:: Exercise instructions ::
Search the material for "Vibrio" and show all lines that contain it.

:: Records to use ::
____
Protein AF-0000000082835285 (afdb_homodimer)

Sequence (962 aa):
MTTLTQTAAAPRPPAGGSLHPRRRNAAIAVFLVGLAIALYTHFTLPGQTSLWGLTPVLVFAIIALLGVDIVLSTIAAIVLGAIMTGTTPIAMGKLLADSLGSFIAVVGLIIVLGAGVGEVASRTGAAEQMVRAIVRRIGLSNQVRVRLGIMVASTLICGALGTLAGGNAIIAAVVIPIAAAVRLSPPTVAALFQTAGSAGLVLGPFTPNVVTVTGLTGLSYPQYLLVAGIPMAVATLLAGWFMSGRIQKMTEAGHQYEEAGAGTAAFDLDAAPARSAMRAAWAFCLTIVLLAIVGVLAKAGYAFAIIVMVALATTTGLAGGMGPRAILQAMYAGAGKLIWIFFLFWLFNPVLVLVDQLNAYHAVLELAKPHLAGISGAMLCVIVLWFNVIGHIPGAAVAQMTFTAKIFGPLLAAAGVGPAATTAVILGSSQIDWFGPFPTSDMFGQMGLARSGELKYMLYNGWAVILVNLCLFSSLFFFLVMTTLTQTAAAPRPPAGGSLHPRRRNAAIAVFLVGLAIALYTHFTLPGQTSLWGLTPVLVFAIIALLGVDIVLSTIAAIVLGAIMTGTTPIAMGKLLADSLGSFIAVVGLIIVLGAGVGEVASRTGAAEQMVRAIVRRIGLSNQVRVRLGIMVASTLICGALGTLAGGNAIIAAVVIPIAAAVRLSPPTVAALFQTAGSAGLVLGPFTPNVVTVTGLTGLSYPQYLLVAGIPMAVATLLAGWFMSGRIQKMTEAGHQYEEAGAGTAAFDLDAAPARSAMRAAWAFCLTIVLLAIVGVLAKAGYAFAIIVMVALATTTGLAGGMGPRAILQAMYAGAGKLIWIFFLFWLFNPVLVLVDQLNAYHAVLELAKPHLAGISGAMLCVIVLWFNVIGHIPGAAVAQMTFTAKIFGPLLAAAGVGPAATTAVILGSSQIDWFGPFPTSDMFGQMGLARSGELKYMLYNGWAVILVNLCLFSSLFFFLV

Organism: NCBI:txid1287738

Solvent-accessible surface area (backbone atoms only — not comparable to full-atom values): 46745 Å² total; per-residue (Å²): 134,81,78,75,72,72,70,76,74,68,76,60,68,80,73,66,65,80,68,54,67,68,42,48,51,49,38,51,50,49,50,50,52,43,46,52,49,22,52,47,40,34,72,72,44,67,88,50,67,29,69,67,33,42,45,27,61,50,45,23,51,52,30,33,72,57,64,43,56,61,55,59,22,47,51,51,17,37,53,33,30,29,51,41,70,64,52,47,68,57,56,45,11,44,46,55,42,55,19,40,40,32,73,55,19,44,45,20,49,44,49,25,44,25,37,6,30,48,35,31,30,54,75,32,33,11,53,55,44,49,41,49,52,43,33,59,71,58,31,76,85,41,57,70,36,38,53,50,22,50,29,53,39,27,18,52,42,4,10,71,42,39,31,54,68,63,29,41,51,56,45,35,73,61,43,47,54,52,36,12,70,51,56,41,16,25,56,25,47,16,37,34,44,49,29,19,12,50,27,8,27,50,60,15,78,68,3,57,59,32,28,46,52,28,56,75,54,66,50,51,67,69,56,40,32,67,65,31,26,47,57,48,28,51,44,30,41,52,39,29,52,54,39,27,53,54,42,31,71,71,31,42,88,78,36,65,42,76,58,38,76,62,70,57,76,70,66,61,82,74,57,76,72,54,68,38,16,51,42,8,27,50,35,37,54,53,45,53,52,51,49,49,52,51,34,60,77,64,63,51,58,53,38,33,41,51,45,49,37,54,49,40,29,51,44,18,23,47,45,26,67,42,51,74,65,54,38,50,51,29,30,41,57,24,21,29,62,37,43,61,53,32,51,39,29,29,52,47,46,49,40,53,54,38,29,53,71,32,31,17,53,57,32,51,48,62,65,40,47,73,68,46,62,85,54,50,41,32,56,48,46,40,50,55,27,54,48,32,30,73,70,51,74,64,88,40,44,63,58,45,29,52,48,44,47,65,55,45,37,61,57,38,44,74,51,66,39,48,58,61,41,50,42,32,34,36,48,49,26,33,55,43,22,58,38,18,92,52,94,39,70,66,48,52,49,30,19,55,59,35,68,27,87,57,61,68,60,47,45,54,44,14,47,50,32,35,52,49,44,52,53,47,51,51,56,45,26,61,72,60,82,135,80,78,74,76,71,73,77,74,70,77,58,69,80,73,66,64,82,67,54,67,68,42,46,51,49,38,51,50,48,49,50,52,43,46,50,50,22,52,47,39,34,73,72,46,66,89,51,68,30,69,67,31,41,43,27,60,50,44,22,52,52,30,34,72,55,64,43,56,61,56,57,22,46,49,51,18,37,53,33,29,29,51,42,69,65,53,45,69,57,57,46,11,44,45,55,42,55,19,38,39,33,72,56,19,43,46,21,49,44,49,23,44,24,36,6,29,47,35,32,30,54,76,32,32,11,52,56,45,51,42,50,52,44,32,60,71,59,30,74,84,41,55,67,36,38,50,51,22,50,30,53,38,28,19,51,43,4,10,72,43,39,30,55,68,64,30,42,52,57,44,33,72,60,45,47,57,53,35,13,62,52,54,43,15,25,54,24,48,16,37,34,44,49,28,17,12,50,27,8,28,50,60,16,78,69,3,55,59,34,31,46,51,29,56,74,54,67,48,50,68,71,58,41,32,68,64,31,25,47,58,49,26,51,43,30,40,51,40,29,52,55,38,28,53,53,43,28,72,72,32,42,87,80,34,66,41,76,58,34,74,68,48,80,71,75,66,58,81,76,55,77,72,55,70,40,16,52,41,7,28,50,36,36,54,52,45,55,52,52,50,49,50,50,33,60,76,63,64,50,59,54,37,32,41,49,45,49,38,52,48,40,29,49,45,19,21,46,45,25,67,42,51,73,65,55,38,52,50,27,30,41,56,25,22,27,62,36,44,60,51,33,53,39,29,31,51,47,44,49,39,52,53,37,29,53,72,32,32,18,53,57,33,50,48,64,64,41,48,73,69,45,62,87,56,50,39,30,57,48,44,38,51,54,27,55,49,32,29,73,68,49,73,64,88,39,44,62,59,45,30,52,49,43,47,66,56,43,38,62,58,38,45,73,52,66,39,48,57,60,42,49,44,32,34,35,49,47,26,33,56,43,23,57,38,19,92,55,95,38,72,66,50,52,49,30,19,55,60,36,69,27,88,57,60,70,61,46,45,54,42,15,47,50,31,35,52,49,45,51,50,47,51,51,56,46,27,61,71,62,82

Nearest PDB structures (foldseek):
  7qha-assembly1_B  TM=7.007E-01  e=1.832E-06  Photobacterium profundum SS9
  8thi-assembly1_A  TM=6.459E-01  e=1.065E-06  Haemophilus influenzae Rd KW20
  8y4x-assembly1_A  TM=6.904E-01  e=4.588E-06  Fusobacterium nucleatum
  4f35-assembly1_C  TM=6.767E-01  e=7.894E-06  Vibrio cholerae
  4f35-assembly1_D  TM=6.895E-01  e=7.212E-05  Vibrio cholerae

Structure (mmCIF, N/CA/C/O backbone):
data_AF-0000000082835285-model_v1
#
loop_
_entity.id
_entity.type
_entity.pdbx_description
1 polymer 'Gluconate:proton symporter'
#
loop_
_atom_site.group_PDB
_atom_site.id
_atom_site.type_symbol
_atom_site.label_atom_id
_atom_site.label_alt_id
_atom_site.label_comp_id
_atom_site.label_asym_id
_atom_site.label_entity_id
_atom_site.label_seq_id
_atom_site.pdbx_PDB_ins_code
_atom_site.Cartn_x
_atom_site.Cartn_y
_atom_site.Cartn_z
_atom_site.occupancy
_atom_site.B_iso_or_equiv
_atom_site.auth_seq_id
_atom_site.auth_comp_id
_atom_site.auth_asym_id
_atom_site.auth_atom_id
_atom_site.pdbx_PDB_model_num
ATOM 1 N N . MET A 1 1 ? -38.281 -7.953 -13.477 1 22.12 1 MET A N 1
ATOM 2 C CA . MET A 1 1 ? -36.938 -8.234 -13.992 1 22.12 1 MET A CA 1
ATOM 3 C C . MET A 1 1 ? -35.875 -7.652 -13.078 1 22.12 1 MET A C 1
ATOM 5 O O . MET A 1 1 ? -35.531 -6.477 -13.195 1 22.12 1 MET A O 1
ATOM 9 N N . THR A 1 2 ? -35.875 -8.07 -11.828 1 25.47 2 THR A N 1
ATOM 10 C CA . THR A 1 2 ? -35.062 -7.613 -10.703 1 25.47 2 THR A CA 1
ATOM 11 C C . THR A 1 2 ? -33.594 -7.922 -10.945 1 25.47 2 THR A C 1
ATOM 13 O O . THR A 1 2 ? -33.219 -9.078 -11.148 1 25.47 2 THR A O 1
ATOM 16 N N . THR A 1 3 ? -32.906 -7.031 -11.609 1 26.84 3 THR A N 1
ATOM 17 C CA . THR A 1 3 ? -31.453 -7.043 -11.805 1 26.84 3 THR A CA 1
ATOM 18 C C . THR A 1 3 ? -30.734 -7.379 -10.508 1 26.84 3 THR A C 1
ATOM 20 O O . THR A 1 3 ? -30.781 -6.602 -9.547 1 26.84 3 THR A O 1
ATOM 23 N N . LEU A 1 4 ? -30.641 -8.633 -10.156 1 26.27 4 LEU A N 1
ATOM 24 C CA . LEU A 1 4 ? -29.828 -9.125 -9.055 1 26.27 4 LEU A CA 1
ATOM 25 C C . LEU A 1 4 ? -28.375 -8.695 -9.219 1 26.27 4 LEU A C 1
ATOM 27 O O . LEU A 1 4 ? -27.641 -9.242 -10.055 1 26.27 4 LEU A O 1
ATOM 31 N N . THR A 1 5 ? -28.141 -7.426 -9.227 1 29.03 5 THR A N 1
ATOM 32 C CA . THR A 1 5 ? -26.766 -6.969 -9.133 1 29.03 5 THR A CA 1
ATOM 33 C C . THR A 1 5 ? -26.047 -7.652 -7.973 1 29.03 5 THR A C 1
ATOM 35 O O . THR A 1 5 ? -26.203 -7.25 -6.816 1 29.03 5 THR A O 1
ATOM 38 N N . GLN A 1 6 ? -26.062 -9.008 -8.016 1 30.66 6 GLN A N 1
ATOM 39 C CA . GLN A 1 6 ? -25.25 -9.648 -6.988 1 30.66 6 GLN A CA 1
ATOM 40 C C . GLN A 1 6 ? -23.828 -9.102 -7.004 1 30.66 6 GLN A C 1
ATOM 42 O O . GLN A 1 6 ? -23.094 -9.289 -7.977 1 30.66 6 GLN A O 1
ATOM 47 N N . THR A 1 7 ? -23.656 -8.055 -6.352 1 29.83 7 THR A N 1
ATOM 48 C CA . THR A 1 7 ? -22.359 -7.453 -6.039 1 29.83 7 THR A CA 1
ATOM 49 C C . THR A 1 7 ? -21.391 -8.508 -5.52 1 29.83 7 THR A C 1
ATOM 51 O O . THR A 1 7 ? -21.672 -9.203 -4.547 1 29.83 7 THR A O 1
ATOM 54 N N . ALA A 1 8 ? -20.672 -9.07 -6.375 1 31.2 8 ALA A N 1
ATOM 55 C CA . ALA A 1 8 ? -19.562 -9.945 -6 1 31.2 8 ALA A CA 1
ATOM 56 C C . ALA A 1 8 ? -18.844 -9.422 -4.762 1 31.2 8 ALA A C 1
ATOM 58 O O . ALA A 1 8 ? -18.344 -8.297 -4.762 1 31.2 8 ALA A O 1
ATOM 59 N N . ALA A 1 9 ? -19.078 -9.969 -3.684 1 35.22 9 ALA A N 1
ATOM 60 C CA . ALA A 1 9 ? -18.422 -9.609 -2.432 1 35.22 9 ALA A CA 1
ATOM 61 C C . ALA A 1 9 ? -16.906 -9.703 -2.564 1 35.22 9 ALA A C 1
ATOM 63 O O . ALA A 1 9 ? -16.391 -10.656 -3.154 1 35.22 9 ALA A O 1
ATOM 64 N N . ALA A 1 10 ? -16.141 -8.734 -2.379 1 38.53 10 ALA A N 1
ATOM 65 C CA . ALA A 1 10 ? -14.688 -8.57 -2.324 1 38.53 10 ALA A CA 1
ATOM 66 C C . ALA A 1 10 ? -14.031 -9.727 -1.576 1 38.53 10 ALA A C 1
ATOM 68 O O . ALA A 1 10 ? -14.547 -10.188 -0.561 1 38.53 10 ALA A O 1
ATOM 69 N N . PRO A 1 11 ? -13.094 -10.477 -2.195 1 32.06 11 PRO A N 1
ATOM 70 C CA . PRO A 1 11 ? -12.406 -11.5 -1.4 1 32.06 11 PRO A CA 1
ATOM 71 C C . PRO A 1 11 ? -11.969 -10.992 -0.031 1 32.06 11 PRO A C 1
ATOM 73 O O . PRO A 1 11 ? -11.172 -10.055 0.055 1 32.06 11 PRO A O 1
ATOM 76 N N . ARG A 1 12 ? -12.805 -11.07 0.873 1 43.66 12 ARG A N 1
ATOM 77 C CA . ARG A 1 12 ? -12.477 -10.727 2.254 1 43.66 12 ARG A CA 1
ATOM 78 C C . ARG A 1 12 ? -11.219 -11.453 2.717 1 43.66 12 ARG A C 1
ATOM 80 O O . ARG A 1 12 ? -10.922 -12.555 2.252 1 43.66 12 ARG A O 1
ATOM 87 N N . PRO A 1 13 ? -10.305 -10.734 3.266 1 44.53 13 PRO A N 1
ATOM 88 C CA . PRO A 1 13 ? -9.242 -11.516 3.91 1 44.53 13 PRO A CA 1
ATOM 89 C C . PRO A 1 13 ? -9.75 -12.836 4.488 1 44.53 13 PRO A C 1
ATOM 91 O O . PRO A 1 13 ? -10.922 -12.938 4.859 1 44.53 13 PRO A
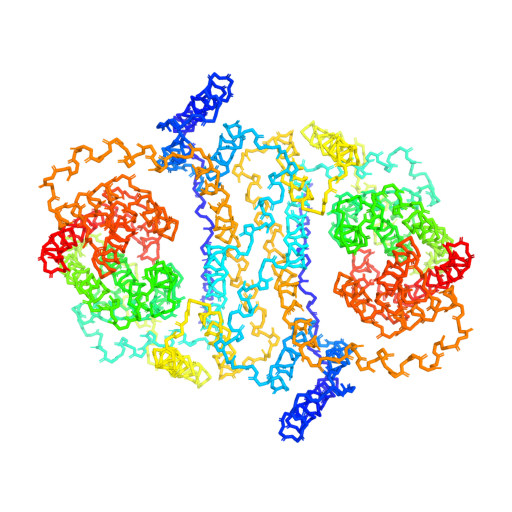 O 1
ATOM 94 N N . PRO A 1 14 ? -9.242 -13.883 4.188 1 41.75 14 PRO A N 1
ATOM 95 C CA . PRO A 1 14 ? -9.805 -15.125 4.723 1 41.75 14 PRO A CA 1
ATOM 96 C C . PRO A 1 14 ? -10.414 -14.953 6.113 1 41.75 14 PRO A C 1
ATOM 98 O O . PRO A 1 14 ? -9.727 -14.484 7.035 1 41.75 14 PRO A O 1
ATOM 101 N N . ALA A 1 15 ? -11.547 -14.578 6.191 1 43.94 15 ALA A N 1
ATOM 102 C CA . ALA A 1 15 ? -12.258 -14.641 7.469 1 43.94 15 ALA A CA 1
ATOM 103 C C . ALA A 1 15 ? -11.938 -15.93 8.211 1 43.94 15 ALA A C 1
ATOM 105 O O . ALA A 1 15 ? -12.617 -16.938 8.039 1 43.94 15 ALA A O 1
ATOM 106 N N . GLY A 1 16 ? -10.734 -16.328 8.273 1 44.38 16 GLY A N 1
ATOM 107 C CA . GLY A 1 16 ? -10.727 -17.578 9.023 1 44.38 16 GLY A CA 1
ATOM 108 C C . GLY A 1 16 ? -11.461 -17.469 10.352 1 44.38 16 GLY A C 1
ATOM 109 O O . GLY A 1 16 ? -11.391 -16.453 11.023 1 44.38 16 GLY A O 1
ATOM 110 N N . GLY A 1 17 ? -12.578 -18.047 10.336 1 52.75 17 GLY A N 1
ATOM 111 C CA . GLY A 1 17 ? -13.211 -18.312 11.617 1 52.75 17 GLY A CA 1
ATOM 112 C C . GLY A 1 17 ? -12.219 -18.391 12.766 1 52.75 17 GLY A C 1
ATOM 113 O O . GLY A 1 17 ? -11.008 -18.453 12.547 1 52.75 17 GLY A O 1
ATOM 114 N N . SER A 1 18 ? -12.617 -17.891 13.953 1 64.19 18 SER A N 1
ATOM 115 C CA . SER A 1 18 ? -11.828 -18.047 15.18 1 64.19 18 SER A CA 1
ATOM 116 C C . SER A 1 18 ? -11.133 -19.406 15.211 1 64.19 18 SER A C 1
ATOM 118 O O . SER A 1 18 ? -11.734 -20.422 14.875 1 64.19 18 SER A O 1
ATOM 120 N N . LEU A 1 19 ? -9.805 -19.266 15.195 1 72.31 19 LEU A N 1
ATOM 121 C CA . LEU A 1 19 ? -8.984 -20.469 15.336 1 72.31 19 LEU A CA 1
ATOM 122 C C . LEU A 1 19 ? -9.5 -21.344 16.469 1 72.31 19 LEU A C 1
ATOM 124 O O . LEU A 1 19 ? -9.844 -20.844 17.547 1 72.31 19 LEU A O 1
ATOM 128 N N . HIS A 1 20 ? -9.695 -22.609 16.156 1 80.69 20 HIS A N 1
ATOM 129 C CA . HIS A 1 20 ? -10.031 -23.547 17.234 1 80.69 20 HIS A CA 1
ATOM 130 C C . HIS A 1 20 ? -9.117 -23.375 18.438 1 80.69 20 HIS A C 1
ATOM 132 O O . HIS A 1 20 ? -7.914 -23.141 18.266 1 80.69 20 HIS A O 1
ATOM 138 N N . PRO A 1 21 ? -9.633 -23.391 19.547 1 83.94 21 PRO A N 1
ATOM 139 C CA . PRO A 1 21 ? -8.844 -23.125 20.75 1 83.94 21 PRO A CA 1
ATOM 140 C C . PRO A 1 21 ? -7.605 -24.016 20.859 1 83.94 21 PRO A C 1
ATOM 142 O O . PRO A 1 21 ? -6.551 -23.547 21.297 1 83.94 21 PRO A O 1
ATOM 145 N N . ARG A 1 22 ? -7.664 -25.25 20.469 1 86.81 22 ARG A N 1
ATOM 146 C CA . ARG A 1 22 ? -6.516 -26.141 20.531 1 86.81 22 ARG A CA 1
ATOM 147 C C . ARG A 1 22 ? -5.406 -25.672 19.594 1 86.81 22 ARG A C 1
ATOM 149 O O . ARG A 1 22 ? -4.23 -25.703 19.953 1 86.81 22 ARG A O 1
ATOM 156 N N . ARG A 1 23 ? -5.727 -25.266 18.453 1 88 23 ARG A N 1
ATOM 157 C CA . ARG A 1 23 ? -4.746 -24.781 17.484 1 88 23 ARG A CA 1
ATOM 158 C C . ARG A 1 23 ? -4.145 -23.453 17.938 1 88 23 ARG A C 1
____
:: Task answer ::
  4f35-assembly1_C  TM=6.767E-01  e=7.894E-06  Vibrio cholerae
  4f35-assembly1_D  TM=6.895E-01  e=7.212E-05  Vibrio cholerae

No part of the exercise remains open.